I have a few scaling questions that I wanted to get input on. First a
little background, our company uses ES currently at an older version,
0.17.7, due to scheduling concerns, taking down the index to do major
version upgrades is very difficult for us and we have use across an older
code base that we will be shutting down next month before we upgrade to
0.19.x. We have 6 current indices varying in size from a single small
document that will likely not grow to an index with around 700k documents
that grows a few thousand a day, all the way up to 500 million documents,
this largest index grows at around 750k documents a day, all of the
documents in question are rather small. We run our index across 6 nodes
with 12 shards per index and 1 replica to allow for growth and redundancy,
I have no idea if this is suboptimal, if we should be using a different
number of shards for the smaller indexes, if we should be using more shards
for the larger one, etc.

We are having periodic issues with our current setup, some of which I am
sure are addressed in the versions we have yet to upgrade to. One that hit
me yesterday is our cluster ended up with 3 nodes thinking they were the
master in the same cluster, the only way I was able to resolve this was to
restart the offending nodes, and ultimately any other nodes that agreed
that the false master nodes were the master, this lead to some data loss as
I was not able to keep all the shards/replicas for a given index up before
restarting the offending nodes. While we still have the source data to
recreate the documents the process to do so requires walking a filesystem
and doing shallow parses on millions of files, it will take several days to
weeks to figure out what data is missing and replace it. I don't know if I
hit a bug or if I don't have things configured correctly. I am considering
storing the documents as raw json in Postgres as well just to increase the
speed of recovery in case the cluster loses data again. All of our data
nodes are configured the same and I will include the yaml file at the end
of this post.

Additionally durring times that the largest index is collapsing segments
and times when a node fails and shards need to be reallocated our java
clients get timeouts when trying to post data to the cluster. When all
shards have been reallocated or the index finishes being optimized these
issues clear up. I can't immagine this is intended behavior so I clearly
have done something wrong, I just don't know what.

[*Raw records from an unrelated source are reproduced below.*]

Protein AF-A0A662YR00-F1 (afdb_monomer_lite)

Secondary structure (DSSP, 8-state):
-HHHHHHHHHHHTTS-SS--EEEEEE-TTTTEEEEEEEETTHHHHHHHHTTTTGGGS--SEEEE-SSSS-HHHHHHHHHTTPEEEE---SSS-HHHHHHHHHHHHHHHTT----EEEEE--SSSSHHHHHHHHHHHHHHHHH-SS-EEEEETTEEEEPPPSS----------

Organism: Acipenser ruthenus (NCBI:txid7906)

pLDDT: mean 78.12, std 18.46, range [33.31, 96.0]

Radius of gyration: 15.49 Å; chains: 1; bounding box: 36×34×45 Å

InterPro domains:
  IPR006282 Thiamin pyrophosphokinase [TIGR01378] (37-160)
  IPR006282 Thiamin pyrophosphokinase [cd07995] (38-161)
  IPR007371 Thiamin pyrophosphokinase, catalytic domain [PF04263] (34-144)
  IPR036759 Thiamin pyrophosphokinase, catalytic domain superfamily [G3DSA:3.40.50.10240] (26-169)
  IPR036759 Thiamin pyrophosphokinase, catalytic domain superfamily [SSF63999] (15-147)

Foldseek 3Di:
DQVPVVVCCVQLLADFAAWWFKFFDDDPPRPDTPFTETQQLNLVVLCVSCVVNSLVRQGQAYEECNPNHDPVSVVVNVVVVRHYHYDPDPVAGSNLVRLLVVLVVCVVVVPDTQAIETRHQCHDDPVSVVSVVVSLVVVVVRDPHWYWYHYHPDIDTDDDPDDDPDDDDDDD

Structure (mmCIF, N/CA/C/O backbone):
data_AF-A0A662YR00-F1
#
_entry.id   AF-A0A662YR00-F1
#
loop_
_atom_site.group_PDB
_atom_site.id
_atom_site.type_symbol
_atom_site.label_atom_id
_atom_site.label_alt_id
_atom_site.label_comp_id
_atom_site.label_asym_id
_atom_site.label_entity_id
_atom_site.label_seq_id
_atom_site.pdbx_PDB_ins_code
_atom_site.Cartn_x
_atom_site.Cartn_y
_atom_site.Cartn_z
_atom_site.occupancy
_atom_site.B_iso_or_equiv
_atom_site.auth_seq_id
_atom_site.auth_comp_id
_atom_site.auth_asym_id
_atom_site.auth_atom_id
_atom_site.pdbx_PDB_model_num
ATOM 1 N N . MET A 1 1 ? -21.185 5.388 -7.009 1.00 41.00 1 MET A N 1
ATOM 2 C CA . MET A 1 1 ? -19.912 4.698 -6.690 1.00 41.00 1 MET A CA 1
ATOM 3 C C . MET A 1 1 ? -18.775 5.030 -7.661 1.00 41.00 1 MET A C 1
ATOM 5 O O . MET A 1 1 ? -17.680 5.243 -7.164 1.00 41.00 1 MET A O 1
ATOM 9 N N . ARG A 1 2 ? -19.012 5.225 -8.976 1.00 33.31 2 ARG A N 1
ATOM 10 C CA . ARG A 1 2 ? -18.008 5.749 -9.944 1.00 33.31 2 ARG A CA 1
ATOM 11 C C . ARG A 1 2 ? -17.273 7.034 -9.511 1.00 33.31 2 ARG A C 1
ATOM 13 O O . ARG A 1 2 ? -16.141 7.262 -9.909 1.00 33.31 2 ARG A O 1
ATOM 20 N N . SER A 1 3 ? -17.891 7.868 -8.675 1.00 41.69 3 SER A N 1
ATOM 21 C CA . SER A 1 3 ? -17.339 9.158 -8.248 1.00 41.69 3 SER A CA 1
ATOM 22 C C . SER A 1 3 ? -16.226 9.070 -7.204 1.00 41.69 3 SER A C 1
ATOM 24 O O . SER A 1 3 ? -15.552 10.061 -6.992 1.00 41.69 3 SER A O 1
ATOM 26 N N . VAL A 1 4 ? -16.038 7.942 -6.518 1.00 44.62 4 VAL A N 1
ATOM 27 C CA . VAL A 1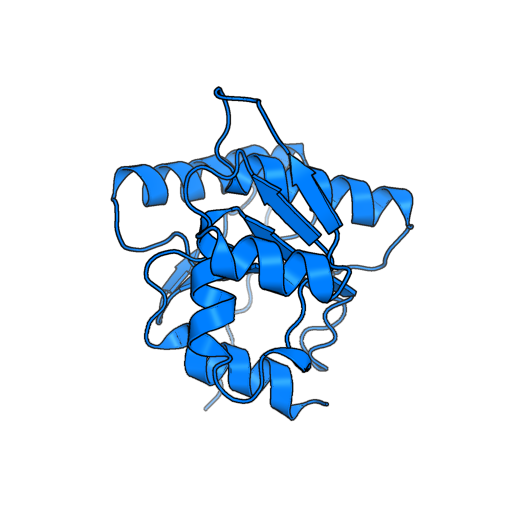 4 ? -15.201 7.882 -5.305 1.00 44.62 4 VAL A CA 1
ATOM 28 C C . VAL A 1 4 ? -13.728 7.636 -5.639 1.00 44.62 4 VAL A C 1
ATOM 30 O O . VAL A 1 4 ? -12.869 8.326 -5.100 1.00 44.62 4 VAL A O 1
ATOM 33 N N . LEU A 1 5 ? -13.439 6.729 -6.579 1.00 46.62 5 LEU A N 1
ATOM 34 C CA . LEU A 1 5 ? -12.076 6.488 -7.063 1.00 46.62 5 LEU A CA 1
ATOM 35 C C . LEU A 1 5 ? -11.600 7.604 -7.996 1.00 46.62 5 LEU A C 1
ATOM 37 O O . LEU A 1 5 ? -10.470 8.041 -7.871 1.00 46.62 5 LEU A O 1
ATOM 41 N N . LEU A 1 6 ? -12.462 8.123 -8.877 1.00 46.88 6 LEU A N 1
ATOM 42 C CA . LEU A 1 6 ? -12.151 9.309 -9.690 1.00 46.88 6 LEU A CA 1
ATOM 43 C C . LEU A 1 6 ? -11.895 10.547 -8.820 1.00 46.88 6 LEU A C 1
ATOM 45 O O . LEU A 1 6 ? -11.055 11.373 -9.162 1.00 46.88 6 LEU A O 1
ATOM 49 N N . TRP A 1 7 ? -12.582 10.662 -7.679 1.00 48.50 7 TRP A N 1
ATOM 50 C CA . TRP A 1 7 ? -12.329 11.724 -6.707 1.00 48.50 7 TRP A CA 1
ATOM 51 C C . TRP A 1 7 ? -11.045 11.478 -5.908 1.00 48.50 7 TRP A C 1
ATOM 53 O O . TRP A 1 7 ? -10.256 12.404 -5.780 1.00 48.50 7 TRP A O 1
ATOM 63 N N . LEU A 1 8 ? -10.776 10.246 -5.454 1.00 50.44 8 LEU A N 1
ATOM 64 C CA . LEU A 1 8 ? -9.495 9.879 -4.835 1.00 50.44 8 LEU A CA 1
ATOM 65 C C . LEU A 1 8 ? -8.328 10.085 -5.791 1.00 50.44 8 LEU A C 1
ATOM 67 O O . LEU A 1 8 ? -7.390 10.752 -5.408 1.00 50.44 8 LEU A O 1
ATOM 71 N N . LEU A 1 9 ? -8.386 9.592 -7.026 1.00 52.50 9 LEU A N 1
ATOM 72 C CA . LEU A 1 9 ? -7.370 9.833 -8.049 1.00 52.50 9 LEU A CA 1
ATOM 73 C C . LEU A 1 9 ? -7.255 11.342 -8.312 1.00 52.50 9 LEU A C 1
ATOM 75 O O . LEU A 1 9 ? -6.177 11.902 -8.196 1.00 52.50 9 LEU A O 1
ATOM 79 N N . GLY A 1 10 ? -8.361 12.058 -8.526 1.00 47.31 10 GLY A N 1
ATOM 80 C CA . GLY A 1 10 ? -8.342 13.507 -8.766 1.00 47.31 10 GLY A CA 1
ATOM 81 C C . GLY A 1 10 ? -7.756 14.372 -7.633 1.00 47.31 10 GLY A C 1
ATOM 82 O O . GLY A 1 10 ? -7.297 15.486 -7.915 1.00 47.31 10 GLY A O 1
ATOM 83 N N . TYR A 1 11 ? -7.768 13.882 -6.384 1.00 47.50 11 TYR A N 1
ATOM 84 C CA . TYR A 1 11 ? -7.225 14.559 -5.193 1.00 47.50 11 TYR A CA 1
ATOM 85 C C . TYR A 1 11 ? -5.846 14.015 -4.762 1.00 47.50 11 TYR A C 1
ATOM 87 O O . TYR A 1 11 ? -4.954 14.790 -4.433 1.00 47.50 11 TYR A O 1
ATOM 95 N N . MET A 1 12 ? -5.631 12.696 -4.817 1.00 47.22 12 MET A N 1
ATOM 96 C CA . MET A 1 12 ? -4.353 12.024 -4.529 1.00 47.22 12 MET A CA 1
ATOM 97 C C . MET A 1 12 ? -3.281 12.340 -5.574 1.00 47.22 12 MET A C 1
ATOM 99 O O . MET A 1 12 ? -2.100 12.328 -5.246 1.00 47.22 12 MET A O 1
ATOM 103 N N . LEU A 1 13 ? -3.662 12.671 -6.811 1.00 46.81 13 LEU A N 1
ATOM 104 C CA . LEU A 1 13 ? -2.716 13.076 -7.857 1.00 46.81 13 LEU A CA 1
ATOM 105 C C . LEU A 1 13 ? -2.153 14.496 -7.663 1.00 46.81 13 LEU A C 1
ATOM 107 O O . LEU A 1 13 ? -1.350 14.920 -8.483 1.00 46.81 13 LEU A O 1
ATOM 111 N N . ARG A 1 14 ? -2.555 15.262 -6.637 1.00 40.16 14 ARG A N 1
ATOM 112 C CA . ARG A 1 14 ? -2.052 16.640 -6.455 1.00 40.16 14 ARG A CA 1
ATOM 113 C C . ARG A 1 14 ? -1.052 16.804 -5.317 1.00 40.16 14 ARG A C 1
ATOM 115 O O . ARG A 1 14 ? -0.081 17.514 -5.522 1.00 40.16 14 ARG A O 1
ATOM 122 N N . ASP A 1 15 ? -1.216 16.107 -4.191 1.00 38.00 15 ASP A N 1
ATOM 123 C CA . ASP A 1 15 ? -0.405 16.369 -2.986 1.00 38.00 15 ASP A CA 1
ATOM 124 C C . ASP A 1 15 ? -0.095 15.101 -2.169 1.00 38.00 15 ASP A C 1
ATOM 126 O O . ASP A 1 15 ? -0.295 15.039 -0.954 1.00 38.00 15 ASP A O 1
ATOM 130 N N . VAL A 1 16 ? 0.380 14.045 -2.830 1.00 35.28 16 VAL A N 1
ATOM 131 C CA . VAL A 1 16 ? 0.866 12.841 -2.145 1.00 35.28 16 VAL A CA 1
ATOM 132 C C . VAL A 1 16 ? 2.379 12.795 -2.267 1.00 35.28 16 VAL A C 1
ATOM 134 O O . VAL A 1 16 ? 2.894 12.673 -3.373 1.00 35.28 16 VAL A O 1
ATOM 137 N N . VAL A 1 17 ? 3.081 12.928 -1.140 1.00 35.56 17 VAL A N 1
ATOM 138 C CA . VAL A 1 17 ? 4.552 12.872 -1.076 1.00 35.56 17 VAL A CA 1
ATOM 139 C C . VAL A 1 17 ? 5.019 11.473 -0.675 1.00 35.56 17 VAL A C 1
ATOM 141 O O . VAL A 1 17 ? 5.946 10.966 -1.286 1.00 35.56 17 VAL A O 1
ATOM 144 N N . GLU A 1 18 ? 4.294 10.797 0.214 1.00 36.25 18 GLU A N 1
ATOM 145 C CA . GLU A 1 18 ? 4.514 9.402 0.598 1.00 36.25 18 GLU A CA 1
ATOM 146 C C . GLU A 1 18 ? 3.135 8.777 0.802 1.00 36.25 18 GLU A C 1
ATOM 148 O O . GLU A 1 18 ? 2.387 9.144 1.696 1.00 36.25 18 GLU A O 1
ATOM 153 N N . CYS A 1 19 ? 2.705 7.888 -0.074 1.00 38.69 19 CYS A N 1
ATOM 154 C CA . CYS A 1 19 ? 1.556 7.050 0.225 1.00 38.69 19 CYS A CA 1
ATOM 155 C C . CYS A 1 19 ? 1.838 5.710 -0.425 1.00 38.69 19 CYS A C 1
ATOM 157 O O . CYS A 1 19 ? 2.587 5.610 -1.393 1.00 38.69 19 CYS A O 1
ATOM 159 N N . CYS A 1 20 ? 1.303 4.663 0.162 1.00 52.81 20 CYS A N 1
ATOM 160 C CA . CYS A 1 20 ? 1.335 3.349 -0.433 1.00 52.81 20 CYS A CA 1
ATOM 161 C C . CYS A 1 20 ? -0.046 2.778 -0.173 1.00 52.81 20 CYS A C 1
ATOM 163 O O . CYS A 1 20 ? -0.248 1.910 0.678 1.00 52.81 20 CYS A O 1
ATOM 165 N N . VAL A 1 21 ? -1.034 3.411 -0.813 1.00 57.78 21 VAL A N 1
ATOM 166 C CA . VAL A 1 21 ? -2.345 2.797 -0.953 1.00 57.78 21 VAL A CA 1
ATOM 167 C C . VAL A 1 21 ? -2.209 1.819 -2.098 1.00 57.78 21 VAL A C 1
ATOM 169 O O . VAL A 1 21 ? -1.990 2.240 -3.233 1.00 57.78 21 VAL A O 1
ATOM 172 N N . VAL A 1 22 ? -2.298 0.534 -1.780 1.00 57.94 22 VAL A N 1
ATOM 173 C CA . VAL A 1 22 ? -2.272 -0.518 -2.787 1.00 57.94 22 VAL A CA 1
ATOM 174 C C . VAL A 1 22 ? -3.712 -0.916 -3.073 1.00 57.94 22 VAL A C 1
ATOM 176 O O . VAL A 1 22 ? -4.439 -1.363 -2.184 1.00 57.94 22 VAL A O 1
ATOM 179 N N . LEU A 1 23 ? -4.136 -0.676 -4.308 1.00 59.28 23 LEU A N 1
ATOM 180 C CA . LEU A 1 23 ? -5.461 -0.987 -4.815 1.00 59.28 23 LEU A CA 1
ATOM 181 C C . LEU A 1 23 ? -5.346 -2.160 -5.781 1.00 59.28 23 LEU A C 1
ATOM 183 O O . LEU A 1 23 ? -4.683 -2.054 -6.807 1.00 59.28 23 LEU A O 1
ATOM 187 N N . ALA A 1 24 ? -6.022 -3.259 -5.482 1.00 53.88 24 ALA A N 1
ATOM 188 C CA . ALA A 1 24 ? -6.212 -4.357 -6.425 1.00 53.88 24 ALA A CA 1
ATOM 189 C C . ALA A 1 24 ? -7.625 -4.265 -7.006 1.00 53.88 24 ALA A C 1
ATOM 191 O O . ALA A 1 24 ? -8.576 -4.174 -6.232 1.00 53.88 24 ALA A O 1
ATOM 192 N N . GLY A 1 25 ? -7.791 -4.268 -8.332 1.00 50.31 25 GLY A N 1
ATOM 193 C CA . GLY A 1 25 ? -9.112 -4.189 -8.973 1.00 50.31 25 GLY A CA 1
ATOM 194 C C . GLY A 1 25 ? -9.230 -4.992 -10.270 1.00 50.31 25 GLY A C 1
ATOM 195 O O . GLY A 1 25 ? -8.224 -5.330 -10.895 1.00 50.31 25 GLY A O 1
ATOM 196 N N . ALA A 1 26 ? -10.474 -5.283 -10.661 1.00 39.19 26 ALA A N 1
ATOM 197 C CA . ALA A 1 26 ? -10.836 -5.896 -11.942 1.00 39.19 26 ALA A CA 1
ATOM 198 C C . ALA A 1 26 ? -11.480 -4.847 -12.861 1.00 39.19 26 ALA A C 1
ATOM 200 O O . ALA A 1 26 ? -12.374 -4.114 -12.434 1.00 39.19 26 ALA A O 1
ATOM 201 N N . GLY A 1 27 ? -11.034 -4.769 -14.116 1.00 38.00 27 GLY A N 1
ATOM 202 C CA . GLY A 1 27 ? -11.557 -3.862 -15.137 1.00 38.00 27 GLY A CA 1
ATOM 203 C C . GLY A 1 27 ? -11.318 -2.369 -14.853 1.00 38.00 27 GLY A C 1
ATOM 204 O O . GLY A 1 27 ? -12.088 -1.710 -14.155 1.00 38.00 27 GLY A O 1
ATOM 205 N N . MET A 1 28 ? -10.325 -1.768 -15.524 1.00 39.94 28 MET A N 1
ATOM 206 C CA . MET A 1 28 ? -10.038 -0.315 -15.480 1.00 39.94 28 MET A CA 1
ATOM 207 C C . MET A 1 28 ? -11.223 0.588 -15.888 1.00 39.94 28 MET A C 1
ATOM 209 O O . MET A 1 28 ? -11.186 1.794 -15.655 1.00 39.94 28 MET A O 1
ATOM 213 N N . ARG A 1 29 ? -12.286 0.026 -16.483 1.00 36.81 29 ARG A N 1
ATOM 214 C CA . ARG A 1 29 ? -13.463 0.761 -16.974 1.00 36.81 29 ARG A CA 1
ATOM 215 C C . ARG A 1 29 ? -14.490 1.108 -15.889 1.00 36.81 29 ARG A C 1
ATOM 217 O O . ARG A 1 29 ? -15.220 2.079 -16.071 1.00 36.81 29 ARG A O 1
ATOM 224 N N . ASP A 1 30 ? -14.530 0.375 -14.772 1.00 35.97 30 ASP A N 1
ATOM 225 C CA . ASP A 1 30 ? -15.564 0.563 -13.736 1.00 35.97 30 ASP A CA 1
ATOM 226 C C . ASP A 1 30 ? -15.037 0.842 -12.320 1.00 35.97 30 ASP A C 1
ATOM 228 O O . ASP A 1 30 ? -15.841 1.042 -11.407 1.00 35.97 30 ASP A O 1
ATOM 232 N N . ALA A 1 31 ? -13.716 0.987 -12.142 1.00 46.41 31 ALA A N 1
ATOM 233 C CA . ALA A 1 31 ? -13.113 1.482 -10.899 1.00 46.41 31 ALA A CA 1
ATOM 234 C C . ALA A 1 31 ? -13.545 0.699 -9.637 1.00 46.41 31 ALA A C 1
ATOM 236 O O . ALA A 1 31 ? -13.755 1.284 -8.570 1.00 46.41 31 ALA A O 1
ATOM 237 N N . ILE A 1 32 ? -13.699 -0.623 -9.757 1.00 49.59 32 ILE A N 1
ATOM 238 C CA . ILE A 1 32 ? -14.017 -1.505 -8.631 1.00 49.59 32 ILE A CA 1
ATOM 239 C C . ILE A 1 32 ? -12.699 -1.979 -8.020 1.00 49.59 32 ILE A C 1
ATOM 241 O O . ILE A 1 32 ? -11.989 -2.804 -8.590 1.00 49.59 32 ILE A O 1
ATOM 245 N N . THR A 1 33 ? -12.362 -1.430 -6.855 1.00 58.38 33 THR A N 1
ATOM 246 C CA . THR A 1 33 ? -11.240 -1.905 -6.039 1.00 58.38 33 THR A CA 1
ATOM 247 C C . THR A 1 33 ? -11.718 -3.057 -5.163 1.00 58.38 33 THR A C 1
ATOM 249 O O . THR A 1 33 ? -12.611 -2.866 -4.336 1.00 58.38 33 THR A O 1
ATOM 252 N N . THR A 1 34 ? -11.118 -4.226 -5.339 1.00 72.19 34 THR A N 1
ATOM 253 C CA . THR A 1 34 ? -11.392 -5.457 -4.596 1.00 72.19 34 THR A CA 1
ATOM 254 C C . THR A 1 34 ? -10.752 -5.435 -3.208 1.00 72.19 34 THR A C 1
ATOM 256 O O . THR A 1 34 ? -11.380 -5.873 -2.250 1.00 72.19 34 THR A O 1
ATOM 259 N N . ILE A 1 35 ? -9.524 -4.915 -3.091 1.00 82.69 35 ILE A N 1
ATOM 260 C CA . ILE A 1 35 ? -8.800 -4.776 -1.817 1.00 82.69 35 ILE A CA 1
ATOM 261 C C . ILE A 1 35 ? -8.082 -3.423 -1.786 1.00 82.69 35 ILE A C 1
ATOM 263 O O . ILE A 1 35 ? -7.502 -3.001 -2.790 1.00 82.69 35 ILE A O 1
ATOM 267 N N . LYS A 1 36 ? -8.118 -2.758 -0.628 1.00 87.00 36 LYS A N 1
ATOM 268 C CA . LYS A 1 36 ? -7.407 -1.518 -0.307 1.00 87.00 36 LYS A CA 1
ATOM 269 C C . LYS A 1 36 ? -6.494 -1.750 0.892 1.00 87.00 36 LYS A C 1
ATOM 271 O O . LYS A 1 36 ? -6.971 -2.064 1.981 1.00 87.00 36 LYS A O 1
ATOM 276 N N . ALA A 1 37 ? -5.205 -1.507 0.720 1.00 90.19 37 ALA A N 1
ATOM 277 C CA . ALA A 1 37 ? -4.223 -1.611 1.794 1.00 90.19 37 ALA A CA 1
ATOM 278 C C . ALA A 1 37 ? -3.496 -0.286 2.011 1.00 90.19 37 ALA A C 1
ATOM 280 O O . ALA A 1 37 ? -3.332 0.472 1.058 1.00 90.19 37 ALA A O 1
ATOM 281 N N . CYS A 1 38 ? -3.023 -0.021 3.229 1.00 91.06 38 CYS A N 1
ATOM 282 C CA . CYS A 1 38 ? -2.062 1.053 3.500 1.00 91.06 38 CYS A CA 1
ATOM 283 C C . CYS A 1 38 ? -0.771 0.478 4.088 1.00 91.06 38 CYS A C 1
ATOM 285 O O . CYS A 1 38 ? -0.834 -0.281 5.054 1.00 91.06 38 CYS A O 1
ATOM 287 N N . ALA A 1 39 ? 0.384 0.882 3.555 1.00 91.06 39 ALA A N 1
ATOM 288 C CA . ALA A 1 39 ? 1.664 0.630 4.216 1.00 91.06 39 ALA A CA 1
ATOM 289 C C . ALA A 1 39 ? 1.957 1.737 5.241 1.00 91.06 39 ALA A C 1
ATOM 291 O O . ALA A 1 39 ? 2.002 2.910 4.868 1.00 91.06 39 ALA A O 1
ATOM 292 N N . ASP A 1 40 ? 2.096 1.352 6.506 1.00 89.38 40 ASP A N 1
ATOM 293 C CA . ASP A 1 40 ? 2.391 2.170 7.685 1.00 89.38 40 ASP A CA 1
ATOM 294 C C . ASP A 1 40 ? 1.945 3.648 7.602 1.00 89.38 40 ASP A C 1
ATOM 296 O O . ASP A 1 40 ? 0.745 3.952 7.653 1.00 89.38 40 ASP A O 1
ATOM 300 N N . GLY A 1 41 ? 2.895 4.574 7.410 1.00 86.25 41 GLY A N 1
ATOM 301 C CA . GLY A 1 41 ? 2.664 6.017 7.343 1.00 86.25 41 GLY A CA 1
ATOM 302 C C . GLY A 1 41 ? 1.675 6.446 6.254 1.00 86.25 41 GLY A C 1
ATOM 303 O O . GLY A 1 41 ? 1.003 7.470 6.402 1.00 86.25 41 GLY A O 1
ATOM 304 N N . GLY A 1 42 ? 1.466 5.632 5.215 1.00 86.12 42 GLY A N 1
ATOM 305 C CA . GLY A 1 42 ? 0.427 5.832 4.202 1.00 86.12 42 GLY A CA 1
ATOM 306 C C . GLY A 1 42 ? -0.983 5.954 4.797 1.00 86.12 42 GLY A C 1
ATOM 307 O O . GLY A 1 42 ? -1.821 6.685 4.262 1.00 86.12 42 GLY A O 1
ATOM 308 N N . ALA A 1 43 ? -1.240 5.338 5.956 1.00 89.44 43 ALA A N 1
ATOM 309 C CA . ALA A 1 43 ? -2.498 5.495 6.682 1.00 89.44 43 ALA A CA 1
ATOM 310 C C . ALA A 1 43 ? -2.729 6.937 7.170 1.00 89.44 43 ALA A C 1
ATOM 312 O O . ALA A 1 43 ? -3.867 7.418 7.139 1.00 89.44 43 ALA A O 1
ATOM 313 N N . ASN A 1 44 ? -1.667 7.652 7.567 1.00 90.06 44 ASN A N 1
ATOM 314 C CA . ASN A 1 44 ? -1.741 9.065 7.953 1.00 90.06 44 ASN A CA 1
ATOM 315 C C . ASN A 1 44 ? -2.185 9.926 6.770 1.00 90.06 44 ASN A C 1
ATOM 317 O O . ASN A 1 44 ? -3.046 10.797 6.909 1.00 90.06 44 ASN A O 1
ATOM 321 N N . HIS A 1 45 ? -1.620 9.666 5.591 1.00 85.44 45 HIS A N 1
ATOM 322 C CA . HIS A 1 45 ? -1.962 10.394 4.375 1.00 85.44 45 HIS A CA 1
ATOM 323 C C . HIS A 1 45 ? -3.412 10.143 3.974 1.00 85.44 45 HIS A C 1
ATOM 325 O O . HIS A 1 45 ? -4.155 11.104 3.773 1.00 85.44 45 HIS A O 1
ATOM 331 N N . LEU A 1 46 ? -3.856 8.881 3.963 1.00 86.00 46 LEU A N 1
ATOM 332 C CA . LEU A 1 46 ? -5.259 8.548 3.710 1.00 86.00 46 LEU A CA 1
ATOM 333 C C . LEU A 1 46 ? -6.196 9.245 4.710 1.00 86.00 46 LEU A C 1
ATOM 335 O O . LEU A 1 46 ? -7.209 9.825 4.316 1.00 86.00 46 LEU A O 1
ATOM 339 N N . TYR A 1 47 ? -5.835 9.253 5.995 1.00 89.31 47 TYR A N 1
ATOM 340 C CA . TYR A 1 47 ? -6.622 9.877 7.061 1.00 89.31 47 TYR A CA 1
ATOM 341 C C . TYR A 1 47 ? -6.771 11.399 6.892 1.00 89.31 47 TYR A C 1
ATOM 343 O O . TYR A 1 47 ? -7.840 11.962 7.163 1.00 89.31 47 TYR A O 1
ATOM 351 N N . ASN A 1 48 ? -5.709 12.066 6.435 1.00 88.19 48 ASN A N 1
ATOM 352 C CA . ASN A 1 48 ? -5.688 13.508 6.199 1.00 88.19 48 ASN A CA 1
ATOM 353 C C . ASN A 1 48 ? -6.443 13.885 4.919 1.00 88.19 48 ASN A C 1
ATOM 355 O O . ASN A 1 48 ? -7.285 14.783 4.947 1.00 88.19 48 ASN A O 1
ATOM 359 N N . LEU A 1 49 ? -6.197 13.169 3.818 1.00 81.62 49 LEU A N 1
ATOM 360 C CA . LEU A 1 49 ? -6.828 13.423 2.517 1.00 81.62 49 LEU A CA 1
ATOM 361 C C . LEU A 1 49 ? -8.343 13.226 2.550 1.00 81.62 49 LEU A C 1
ATOM 363 O O . LEU A 1 49 ? -9.086 13.904 1.847 1.00 81.62 49 LEU A O 1
ATOM 367 N N . THR A 1 50 ? -8.813 12.312 3.393 1.00 82.75 50 THR A N 1
ATOM 368 C CA . THR A 1 50 ? -10.235 11.974 3.510 1.00 82.75 50 THR A CA 1
ATOM 369 C C . THR A 1 50 ? -10.925 12.730 4.644 1.00 82.75 50 THR A C 1
ATOM 371 O O . THR A 1 50 ? -12.011 12.343 5.082 1.00 82.75 50 THR A O 1
ATOM 374 N N . SER A 1 51 ? -10.332 13.827 5.128 1.00 84.88 51 SER A N 1
ATOM 375 C CA . SER A 1 51 ? -10.940 14.681 6.151 1.00 84.88 51 SER A CA 1
ATOM 376 C C . SER A 1 51 ? -12.381 15.068 5.778 1.00 84.88 51 SER A C 1
ATOM 378 O O . SER A 1 51 ? -12.675 15.452 4.647 1.00 84.88 51 SER A O 1
ATOM 380 N N . GLY A 1 52 ? -13.310 14.893 6.721 1.00 86.69 52 GLY A N 1
ATOM 381 C CA . GLY A 1 52 ? -14.752 15.081 6.506 1.00 86.69 52 GLY A CA 1
ATOM 382 C C . GLY A 1 52 ? -15.489 13.904 5.847 1.00 86.69 52 GLY A C 1
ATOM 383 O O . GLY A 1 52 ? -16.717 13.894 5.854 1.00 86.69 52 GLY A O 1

Finally, what is the best way to back up ES and for that matter safely
restore from backup either in the case of a disaster or for testing
purposes to another cluster? Our index is so spread out and we can't really
suffer shutting it down, our largest index is over 500 GB so any rsync
strategy will take a long time and have to come from several boxes
depending on where the shards are.

If anyone could provide some best practice pointers for a setup like mine I
would greatly appreciate it. Please refrain from just saying "upgrade to
0.19.x" as that is already in the works, I'm more looking to make sure I'm
not doing something inadvertently very stupid.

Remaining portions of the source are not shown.